Researchers at Purdue University have discovered that a material can mimic the most essential intelligence features of a sea slug. This could help them build hardware that would make AI more efficient and reliable, which could impact many fields like autonomous vehicles, surgical robots, and social media algorithms.
The study was published in Proceedings of the National Academy of Sciences. It was led by a team of researchers from Purdue University, the University of Georgia, Rutgers University, and Argonne National Laboratory.
Shriram Ramanathan is a Purdue professor of materials engineering.
“Through studying sea slugs, neuroscientists discovered the hallmarks of intelligence that are fundamental to any organism’s survival,” said Ramanathan. “We want to take advantage of that mature intelligence in animals to accelerate the development of AI.”
Learning From Sea Slugs
Neuroscientists have learned two main signs of intelligence from sea slugs: habituation and sensitization. Habituation takes place when something or someone gets used to a stimulus over time, while sensitization is when something or someone reacts strongly to a new stimulus.
One of the major problems with AI is the “stability-plasticity dilemma,” which takes place when AI has trouble learning and storing new information without overwriting existing information. With habituation, AI could “forget” unneeded information to become more stable. At the same time, sensitization could help it retain new and important information, which enables plasticity.

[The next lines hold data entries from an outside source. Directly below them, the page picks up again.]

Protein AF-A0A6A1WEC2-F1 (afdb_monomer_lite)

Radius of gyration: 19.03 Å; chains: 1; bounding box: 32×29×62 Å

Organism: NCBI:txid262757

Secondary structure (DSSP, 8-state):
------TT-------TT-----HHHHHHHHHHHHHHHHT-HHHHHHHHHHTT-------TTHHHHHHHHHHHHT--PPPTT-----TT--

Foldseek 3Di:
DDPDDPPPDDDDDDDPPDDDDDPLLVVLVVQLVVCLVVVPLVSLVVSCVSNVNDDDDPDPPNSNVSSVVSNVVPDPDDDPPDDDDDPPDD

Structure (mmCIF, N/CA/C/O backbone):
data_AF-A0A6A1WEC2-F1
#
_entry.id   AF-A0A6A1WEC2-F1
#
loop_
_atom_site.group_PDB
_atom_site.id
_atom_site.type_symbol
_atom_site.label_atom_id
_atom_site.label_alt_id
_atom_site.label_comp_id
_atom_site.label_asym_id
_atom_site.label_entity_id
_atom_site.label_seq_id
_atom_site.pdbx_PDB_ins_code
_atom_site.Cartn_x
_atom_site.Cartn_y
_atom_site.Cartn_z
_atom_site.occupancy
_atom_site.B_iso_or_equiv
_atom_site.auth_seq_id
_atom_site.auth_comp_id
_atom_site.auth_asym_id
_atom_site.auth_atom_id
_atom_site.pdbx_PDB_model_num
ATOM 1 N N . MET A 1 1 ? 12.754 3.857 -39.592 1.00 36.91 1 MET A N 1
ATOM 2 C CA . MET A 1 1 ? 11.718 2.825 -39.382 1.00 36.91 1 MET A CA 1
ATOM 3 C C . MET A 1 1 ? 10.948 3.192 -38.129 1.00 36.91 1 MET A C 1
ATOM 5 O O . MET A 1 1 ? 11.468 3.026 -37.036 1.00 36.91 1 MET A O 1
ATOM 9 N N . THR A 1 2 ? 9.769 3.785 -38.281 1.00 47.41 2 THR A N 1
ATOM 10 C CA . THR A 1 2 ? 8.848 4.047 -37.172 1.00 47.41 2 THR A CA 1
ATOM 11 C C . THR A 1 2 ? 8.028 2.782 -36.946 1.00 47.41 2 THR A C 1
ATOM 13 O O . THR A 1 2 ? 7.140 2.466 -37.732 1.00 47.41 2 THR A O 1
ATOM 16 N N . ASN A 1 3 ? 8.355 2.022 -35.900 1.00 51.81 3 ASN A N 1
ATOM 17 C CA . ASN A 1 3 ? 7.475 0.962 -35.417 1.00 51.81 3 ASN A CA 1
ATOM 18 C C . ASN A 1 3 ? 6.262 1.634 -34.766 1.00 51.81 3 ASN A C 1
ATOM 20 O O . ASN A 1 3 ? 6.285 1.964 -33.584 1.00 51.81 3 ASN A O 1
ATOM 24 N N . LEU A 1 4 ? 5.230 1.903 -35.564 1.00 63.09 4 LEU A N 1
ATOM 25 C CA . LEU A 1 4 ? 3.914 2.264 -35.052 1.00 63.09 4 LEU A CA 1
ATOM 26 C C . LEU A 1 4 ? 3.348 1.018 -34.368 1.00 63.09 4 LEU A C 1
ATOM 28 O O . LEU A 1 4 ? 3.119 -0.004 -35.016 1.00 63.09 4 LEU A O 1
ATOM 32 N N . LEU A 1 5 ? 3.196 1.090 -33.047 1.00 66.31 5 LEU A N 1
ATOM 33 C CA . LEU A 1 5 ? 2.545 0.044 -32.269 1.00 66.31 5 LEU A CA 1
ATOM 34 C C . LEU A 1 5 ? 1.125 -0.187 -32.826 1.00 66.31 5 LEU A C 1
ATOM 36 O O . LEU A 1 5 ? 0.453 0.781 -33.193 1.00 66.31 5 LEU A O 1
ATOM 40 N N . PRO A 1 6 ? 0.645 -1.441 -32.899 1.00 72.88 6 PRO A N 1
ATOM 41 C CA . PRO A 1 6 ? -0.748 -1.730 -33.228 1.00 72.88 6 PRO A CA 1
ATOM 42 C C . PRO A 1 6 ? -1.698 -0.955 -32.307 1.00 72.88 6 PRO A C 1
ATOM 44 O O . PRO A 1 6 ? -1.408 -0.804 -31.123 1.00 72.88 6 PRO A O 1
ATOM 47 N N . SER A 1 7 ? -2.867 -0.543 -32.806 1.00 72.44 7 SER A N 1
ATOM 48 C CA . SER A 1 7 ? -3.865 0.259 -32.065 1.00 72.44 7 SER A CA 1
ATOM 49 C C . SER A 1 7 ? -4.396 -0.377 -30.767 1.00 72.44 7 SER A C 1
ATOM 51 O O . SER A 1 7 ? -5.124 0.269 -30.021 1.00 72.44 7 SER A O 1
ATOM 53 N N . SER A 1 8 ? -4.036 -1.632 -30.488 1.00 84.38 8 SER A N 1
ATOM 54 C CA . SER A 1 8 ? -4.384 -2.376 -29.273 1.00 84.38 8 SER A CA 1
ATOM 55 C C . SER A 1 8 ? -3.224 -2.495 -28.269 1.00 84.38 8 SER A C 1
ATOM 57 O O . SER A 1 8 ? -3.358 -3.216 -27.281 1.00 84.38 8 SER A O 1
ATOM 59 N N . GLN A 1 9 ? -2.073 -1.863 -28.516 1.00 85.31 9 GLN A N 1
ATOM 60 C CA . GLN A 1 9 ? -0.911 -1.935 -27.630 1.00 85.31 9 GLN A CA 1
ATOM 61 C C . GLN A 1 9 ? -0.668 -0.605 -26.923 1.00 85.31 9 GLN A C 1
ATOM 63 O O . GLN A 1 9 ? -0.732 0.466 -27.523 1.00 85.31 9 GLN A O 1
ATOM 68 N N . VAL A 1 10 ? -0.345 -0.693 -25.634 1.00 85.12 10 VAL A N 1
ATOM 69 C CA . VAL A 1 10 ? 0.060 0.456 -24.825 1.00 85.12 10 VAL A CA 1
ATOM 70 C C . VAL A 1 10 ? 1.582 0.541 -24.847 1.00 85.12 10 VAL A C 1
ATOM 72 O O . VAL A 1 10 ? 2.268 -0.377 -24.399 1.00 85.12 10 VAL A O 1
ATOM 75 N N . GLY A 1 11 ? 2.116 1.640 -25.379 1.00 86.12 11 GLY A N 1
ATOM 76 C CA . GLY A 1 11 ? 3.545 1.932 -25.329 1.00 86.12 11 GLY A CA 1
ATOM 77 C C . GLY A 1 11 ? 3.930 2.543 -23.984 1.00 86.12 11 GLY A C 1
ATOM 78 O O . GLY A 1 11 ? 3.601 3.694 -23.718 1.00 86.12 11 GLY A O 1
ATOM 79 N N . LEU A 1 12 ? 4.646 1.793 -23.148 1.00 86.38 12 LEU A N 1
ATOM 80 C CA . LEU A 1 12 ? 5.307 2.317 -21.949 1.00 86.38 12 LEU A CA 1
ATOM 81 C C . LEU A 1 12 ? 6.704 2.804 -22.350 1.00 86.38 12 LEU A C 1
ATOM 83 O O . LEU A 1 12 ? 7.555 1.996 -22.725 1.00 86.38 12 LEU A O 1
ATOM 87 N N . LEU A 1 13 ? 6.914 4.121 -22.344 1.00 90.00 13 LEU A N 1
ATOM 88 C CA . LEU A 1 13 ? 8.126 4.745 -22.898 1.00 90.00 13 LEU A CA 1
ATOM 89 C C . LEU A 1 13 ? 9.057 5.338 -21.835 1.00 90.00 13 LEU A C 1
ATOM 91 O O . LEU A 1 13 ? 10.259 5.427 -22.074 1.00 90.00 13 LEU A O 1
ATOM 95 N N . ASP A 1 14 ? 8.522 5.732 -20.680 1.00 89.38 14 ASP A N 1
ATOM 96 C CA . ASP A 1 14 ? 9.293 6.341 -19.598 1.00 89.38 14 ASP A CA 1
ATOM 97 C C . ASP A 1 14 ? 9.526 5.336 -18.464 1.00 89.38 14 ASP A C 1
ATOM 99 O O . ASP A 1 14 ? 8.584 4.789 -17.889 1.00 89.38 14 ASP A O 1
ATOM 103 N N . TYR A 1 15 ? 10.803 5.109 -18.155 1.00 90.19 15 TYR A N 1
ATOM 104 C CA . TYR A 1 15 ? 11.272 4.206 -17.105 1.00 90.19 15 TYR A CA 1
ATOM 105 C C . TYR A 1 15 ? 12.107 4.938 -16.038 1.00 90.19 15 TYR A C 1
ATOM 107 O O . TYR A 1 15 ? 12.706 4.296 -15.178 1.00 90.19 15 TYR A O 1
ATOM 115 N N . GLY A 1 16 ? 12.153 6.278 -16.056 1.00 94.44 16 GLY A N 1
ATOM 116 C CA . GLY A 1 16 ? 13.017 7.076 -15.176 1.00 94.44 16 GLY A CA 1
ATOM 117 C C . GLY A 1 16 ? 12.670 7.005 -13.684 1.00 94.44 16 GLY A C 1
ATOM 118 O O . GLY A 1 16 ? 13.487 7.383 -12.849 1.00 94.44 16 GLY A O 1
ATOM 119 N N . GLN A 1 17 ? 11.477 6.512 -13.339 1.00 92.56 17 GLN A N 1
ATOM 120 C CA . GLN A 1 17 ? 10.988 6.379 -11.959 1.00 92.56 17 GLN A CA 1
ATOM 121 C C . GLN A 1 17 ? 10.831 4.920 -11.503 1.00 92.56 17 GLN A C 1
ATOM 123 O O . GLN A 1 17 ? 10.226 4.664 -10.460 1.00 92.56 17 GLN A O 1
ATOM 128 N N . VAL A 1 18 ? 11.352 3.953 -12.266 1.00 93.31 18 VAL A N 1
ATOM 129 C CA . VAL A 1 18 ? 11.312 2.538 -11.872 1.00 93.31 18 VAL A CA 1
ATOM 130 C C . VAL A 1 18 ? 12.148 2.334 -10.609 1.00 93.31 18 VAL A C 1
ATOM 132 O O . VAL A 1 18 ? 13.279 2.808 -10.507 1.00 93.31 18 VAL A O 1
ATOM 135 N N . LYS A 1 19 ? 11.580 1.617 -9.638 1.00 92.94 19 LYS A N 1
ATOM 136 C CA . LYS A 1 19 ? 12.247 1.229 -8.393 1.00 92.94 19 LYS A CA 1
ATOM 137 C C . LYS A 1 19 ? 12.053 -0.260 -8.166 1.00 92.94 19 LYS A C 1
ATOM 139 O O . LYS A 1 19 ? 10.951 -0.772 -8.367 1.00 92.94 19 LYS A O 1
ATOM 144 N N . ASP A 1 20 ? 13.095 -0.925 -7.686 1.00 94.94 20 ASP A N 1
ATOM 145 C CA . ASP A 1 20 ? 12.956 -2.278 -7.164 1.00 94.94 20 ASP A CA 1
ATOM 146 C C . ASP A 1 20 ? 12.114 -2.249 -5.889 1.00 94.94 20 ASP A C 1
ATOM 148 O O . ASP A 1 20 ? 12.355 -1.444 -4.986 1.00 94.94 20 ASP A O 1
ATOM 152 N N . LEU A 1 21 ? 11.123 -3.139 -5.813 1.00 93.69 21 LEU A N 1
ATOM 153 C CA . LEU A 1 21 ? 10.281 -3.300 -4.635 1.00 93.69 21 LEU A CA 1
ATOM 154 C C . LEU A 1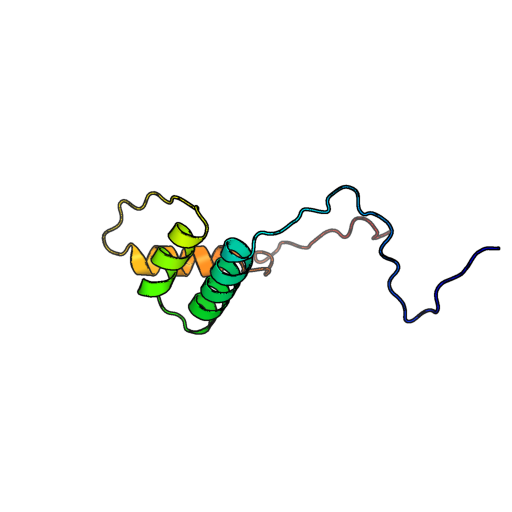 21 ? 10.663 -4.595 -3.893 1.00 93.69 21 LEU A C 1
ATOM 156 O O . LEU A 1 21 ? 10.363 -5.695 -4.382 1.00 93.69 21 LEU A O 1
ATOM 160 N N . PRO A 1 22 ? 11.307 -4.486 -2.714 1.00 94.94 22 PRO A N 1
ATOM 161 C CA . PRO A 1 22 ? 11.654 -5.621 -1.866 1.00 94.94 22 PRO A CA 1
ATOM 162 C C . PRO A 1 22 ? 10.482 -6.575 -1.608 1.00 94.94 22 PRO A C 1
ATOM 164 O O . PRO A 1 22 ? 9.330 -6.158 -1.482 1.00 94.94 22 PRO A O 1
ATOM 167 N N . GLU A 1 23 ? 10.770 -7.875 -1.504 1.00 95.31 23 GLU A N 1
ATOM 168 C CA . GLU A 1 23 ? 9.747 -8.915 -1.320 1.00 95.31 23 GLU A CA 1
ATOM 169 C C . GLU A 1 23 ? 8.891 -8.709 -0.069 1.00 95.31 23 GLU A C 1
ATOM 171 O O . GLU A 1 23 ? 7.670 -8.834 -0.131 1.00 95.31 23 GLU A O 1
ATOM 176 N N . ASN A 1 24 ? 9.508 -8.329 1.047 1.00 93.38 24 ASN A N 1
ATOM 177 C CA . ASN A 1 24 ? 8.798 -8.037 2.288 1.00 93.38 24 ASN A CA 1
ATOM 178 C C . ASN A 1 24 ? 7.774 -6.906 2.109 1.00 93.38 24 ASN A C 1
ATOM 180 O O . ASN A 1 24 ? 6.665 -7.010 2.624 1.00 93.38 24 ASN A O 1
ATOM 184 N N . LEU A 1 25 ? 8.110 -5.867 1.336 1.00 93.50 25 LEU A N 1
ATOM 185 C CA . LEU A 1 25 ? 7.180 -4.780 1.029 1.00 93.50 25 LEU A CA 1
ATOM 186 C C . LEU A 1 25 ? 6.076 -5.235 0.069 1.00 93.50 25 LEU A C 1
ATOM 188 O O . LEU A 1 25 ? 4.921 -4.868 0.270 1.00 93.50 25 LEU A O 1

Demonstrating the Strategies in Nickel Oxide
The researchers were able to demonstrate both habituation and sensitization in nickel oxide, which is a quantum material due to its properties that can’t be explained by classical physics. If a quantum material could successfully use these forms of learning, it could be possible to build AI directly into hardware. The AI could perform more complex tasks while using less energy if it could operate through both hardware and software.
“We basically emulated experiments done on sea slugs in quantum materials toward understanding how these materials can be of interest for AI,” Ramanathan said.
Sea slugs demonstrate habituation when they stop withdrawing their gills as much, which is a response to being trapped on the siphon. An electric shock to the tail of a sea slug causes the gills to withdraw more dramatically, which is sensitization.
In order to reproduce this in nickel oxide, there must be an increased change in electrical resistance. By repeatedly exposing the material to hydrogen gas, nickel oxide’s change in electrical resistance decreases over time. However, when a new stimulus such as ozone is introduced, the change in electrical resistance greatly increases.
The research group took these findings into account, and a team led by Kaushik Roy, Purdue’s Edward G. Tiedemann Jr. Distinguished Professor of Electrical and Computer Engineering, modeled nickel oxide’s behavior. They built an algorithm that could use the habituation and sensitization strategies to categorize data points into clusters.
“The stability-plasticity dilemma is not solved at all. But we’ve shown a way to address it based on behavior we’ve observed in a quantum material,” Roy said. “If we could turn a material that learns like this into hardware in the future, then AI could perform tasks much more efficiently.”
In order for this to be useful and practical, the researchers must find out how to apply these strategies in large-scale systems, as well as determine how a material could respond to stimuli while it’s integrated into a computer chip.